EXERCISE BRIEF »
Below are some records; output exactly the lines from the line with "ATOM 94 C CA" to the line with "ATOM 101 N N", both ends kept, and nothing more.

RECORDS SHOWN »

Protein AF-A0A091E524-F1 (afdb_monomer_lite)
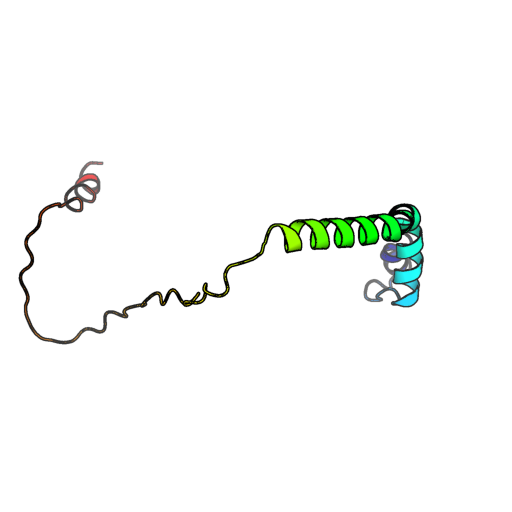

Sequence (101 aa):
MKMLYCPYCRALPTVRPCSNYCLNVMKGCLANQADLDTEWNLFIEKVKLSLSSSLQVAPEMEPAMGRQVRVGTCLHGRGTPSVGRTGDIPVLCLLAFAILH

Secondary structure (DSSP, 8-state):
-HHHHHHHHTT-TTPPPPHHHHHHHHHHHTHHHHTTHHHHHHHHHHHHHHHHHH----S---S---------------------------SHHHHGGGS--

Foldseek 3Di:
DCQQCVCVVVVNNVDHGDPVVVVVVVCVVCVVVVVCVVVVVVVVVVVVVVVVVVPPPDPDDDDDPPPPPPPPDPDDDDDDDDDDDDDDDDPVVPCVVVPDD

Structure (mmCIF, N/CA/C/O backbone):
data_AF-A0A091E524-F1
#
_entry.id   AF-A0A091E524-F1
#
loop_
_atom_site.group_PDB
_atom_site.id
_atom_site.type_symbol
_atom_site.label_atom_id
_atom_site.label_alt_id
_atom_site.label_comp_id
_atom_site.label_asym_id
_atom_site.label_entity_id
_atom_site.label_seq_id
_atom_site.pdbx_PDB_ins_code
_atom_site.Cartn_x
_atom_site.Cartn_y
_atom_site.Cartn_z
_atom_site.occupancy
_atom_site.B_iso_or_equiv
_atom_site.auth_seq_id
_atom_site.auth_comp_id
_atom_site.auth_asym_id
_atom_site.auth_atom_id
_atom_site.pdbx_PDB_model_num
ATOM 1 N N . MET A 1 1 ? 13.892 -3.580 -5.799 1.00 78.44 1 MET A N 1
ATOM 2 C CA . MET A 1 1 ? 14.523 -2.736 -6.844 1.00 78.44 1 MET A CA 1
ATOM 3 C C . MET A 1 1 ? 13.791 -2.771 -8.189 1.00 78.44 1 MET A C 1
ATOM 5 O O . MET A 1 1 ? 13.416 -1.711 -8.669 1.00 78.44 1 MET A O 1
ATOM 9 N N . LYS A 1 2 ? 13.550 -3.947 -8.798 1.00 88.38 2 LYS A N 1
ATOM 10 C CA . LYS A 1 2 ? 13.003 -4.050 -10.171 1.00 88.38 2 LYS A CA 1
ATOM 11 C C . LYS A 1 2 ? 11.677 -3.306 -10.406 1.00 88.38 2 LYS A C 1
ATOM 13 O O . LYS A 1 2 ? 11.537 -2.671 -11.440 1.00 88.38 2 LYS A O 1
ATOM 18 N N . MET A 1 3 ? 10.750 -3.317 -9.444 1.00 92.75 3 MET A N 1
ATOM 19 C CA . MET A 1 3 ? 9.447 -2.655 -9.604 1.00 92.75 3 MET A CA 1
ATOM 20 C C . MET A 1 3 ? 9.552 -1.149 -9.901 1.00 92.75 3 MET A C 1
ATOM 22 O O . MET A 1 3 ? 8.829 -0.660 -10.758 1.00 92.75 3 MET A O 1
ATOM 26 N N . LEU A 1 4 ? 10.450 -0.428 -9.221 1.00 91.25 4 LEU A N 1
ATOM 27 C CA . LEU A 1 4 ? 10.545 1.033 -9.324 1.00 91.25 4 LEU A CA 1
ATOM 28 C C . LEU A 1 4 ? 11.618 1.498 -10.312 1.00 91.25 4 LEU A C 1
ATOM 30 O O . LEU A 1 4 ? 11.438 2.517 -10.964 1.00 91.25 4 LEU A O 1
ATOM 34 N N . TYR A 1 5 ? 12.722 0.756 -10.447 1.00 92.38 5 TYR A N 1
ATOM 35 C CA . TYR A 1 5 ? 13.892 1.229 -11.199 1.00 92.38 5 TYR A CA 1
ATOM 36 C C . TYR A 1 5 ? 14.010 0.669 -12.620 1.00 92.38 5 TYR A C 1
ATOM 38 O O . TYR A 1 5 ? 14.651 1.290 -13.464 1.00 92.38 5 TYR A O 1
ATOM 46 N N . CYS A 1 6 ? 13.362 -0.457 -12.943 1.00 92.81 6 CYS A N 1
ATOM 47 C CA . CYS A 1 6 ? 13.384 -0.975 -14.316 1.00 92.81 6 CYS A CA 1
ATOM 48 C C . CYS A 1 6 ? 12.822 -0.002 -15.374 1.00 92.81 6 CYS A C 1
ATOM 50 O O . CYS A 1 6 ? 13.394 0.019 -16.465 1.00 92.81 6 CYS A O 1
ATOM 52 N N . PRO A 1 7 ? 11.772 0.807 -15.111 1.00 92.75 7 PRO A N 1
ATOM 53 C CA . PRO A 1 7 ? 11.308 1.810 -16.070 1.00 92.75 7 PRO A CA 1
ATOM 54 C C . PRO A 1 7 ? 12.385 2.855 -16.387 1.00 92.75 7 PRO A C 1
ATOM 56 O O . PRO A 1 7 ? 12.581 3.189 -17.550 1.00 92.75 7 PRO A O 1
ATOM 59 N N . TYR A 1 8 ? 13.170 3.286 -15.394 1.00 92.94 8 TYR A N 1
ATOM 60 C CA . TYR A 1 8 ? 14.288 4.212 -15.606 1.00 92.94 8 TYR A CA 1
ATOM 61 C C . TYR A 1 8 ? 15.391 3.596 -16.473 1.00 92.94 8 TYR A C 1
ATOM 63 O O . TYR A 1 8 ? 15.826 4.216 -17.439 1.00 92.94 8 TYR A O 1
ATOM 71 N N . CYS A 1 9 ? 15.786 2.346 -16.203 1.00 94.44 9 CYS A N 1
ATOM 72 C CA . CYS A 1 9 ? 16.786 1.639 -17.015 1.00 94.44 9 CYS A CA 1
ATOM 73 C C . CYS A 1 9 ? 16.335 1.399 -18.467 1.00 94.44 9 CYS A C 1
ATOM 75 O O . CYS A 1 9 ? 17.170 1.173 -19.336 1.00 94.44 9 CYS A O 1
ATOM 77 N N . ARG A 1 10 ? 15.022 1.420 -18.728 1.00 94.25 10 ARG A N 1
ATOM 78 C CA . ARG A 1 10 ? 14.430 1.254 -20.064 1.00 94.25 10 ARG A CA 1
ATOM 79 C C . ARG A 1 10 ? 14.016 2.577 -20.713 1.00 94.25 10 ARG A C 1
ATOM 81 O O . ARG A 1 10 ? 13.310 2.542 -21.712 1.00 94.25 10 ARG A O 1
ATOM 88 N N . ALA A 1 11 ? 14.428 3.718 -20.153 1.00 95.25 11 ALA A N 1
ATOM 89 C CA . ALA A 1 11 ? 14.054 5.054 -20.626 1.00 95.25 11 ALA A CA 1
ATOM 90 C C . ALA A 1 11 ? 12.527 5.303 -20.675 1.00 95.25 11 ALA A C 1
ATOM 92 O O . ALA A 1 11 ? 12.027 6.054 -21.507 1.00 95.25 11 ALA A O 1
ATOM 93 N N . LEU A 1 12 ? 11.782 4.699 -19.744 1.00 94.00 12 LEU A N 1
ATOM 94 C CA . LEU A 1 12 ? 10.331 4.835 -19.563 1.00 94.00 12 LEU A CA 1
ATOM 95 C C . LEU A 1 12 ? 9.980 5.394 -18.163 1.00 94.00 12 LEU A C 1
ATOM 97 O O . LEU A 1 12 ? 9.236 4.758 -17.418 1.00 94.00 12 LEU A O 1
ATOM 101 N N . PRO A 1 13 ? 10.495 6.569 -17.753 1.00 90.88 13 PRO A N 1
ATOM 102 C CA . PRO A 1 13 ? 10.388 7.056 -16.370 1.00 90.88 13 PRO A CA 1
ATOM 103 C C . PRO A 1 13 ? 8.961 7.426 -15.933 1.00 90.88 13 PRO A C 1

EXERCISE RESULT »
ATOM 94 C CA . LEU A 1 12 ? 10.331 4.835 -19.563 1.00 94.00 12 LEU A CA 1
ATOM 95 C C . LEU A 1 12 ? 9.980 5.394 -18.163 1.00 94.00 12 LEU A C 1
ATOM 97 O O . LEU A 1 12 ? 9.236 4.758 -17.418 1.00 94.00 12 LEU A O 1
ATOM 101 N N . PRO A 1 13 ? 10.495 6.569 -17.753 1.00 90.88 13 PRO A N 1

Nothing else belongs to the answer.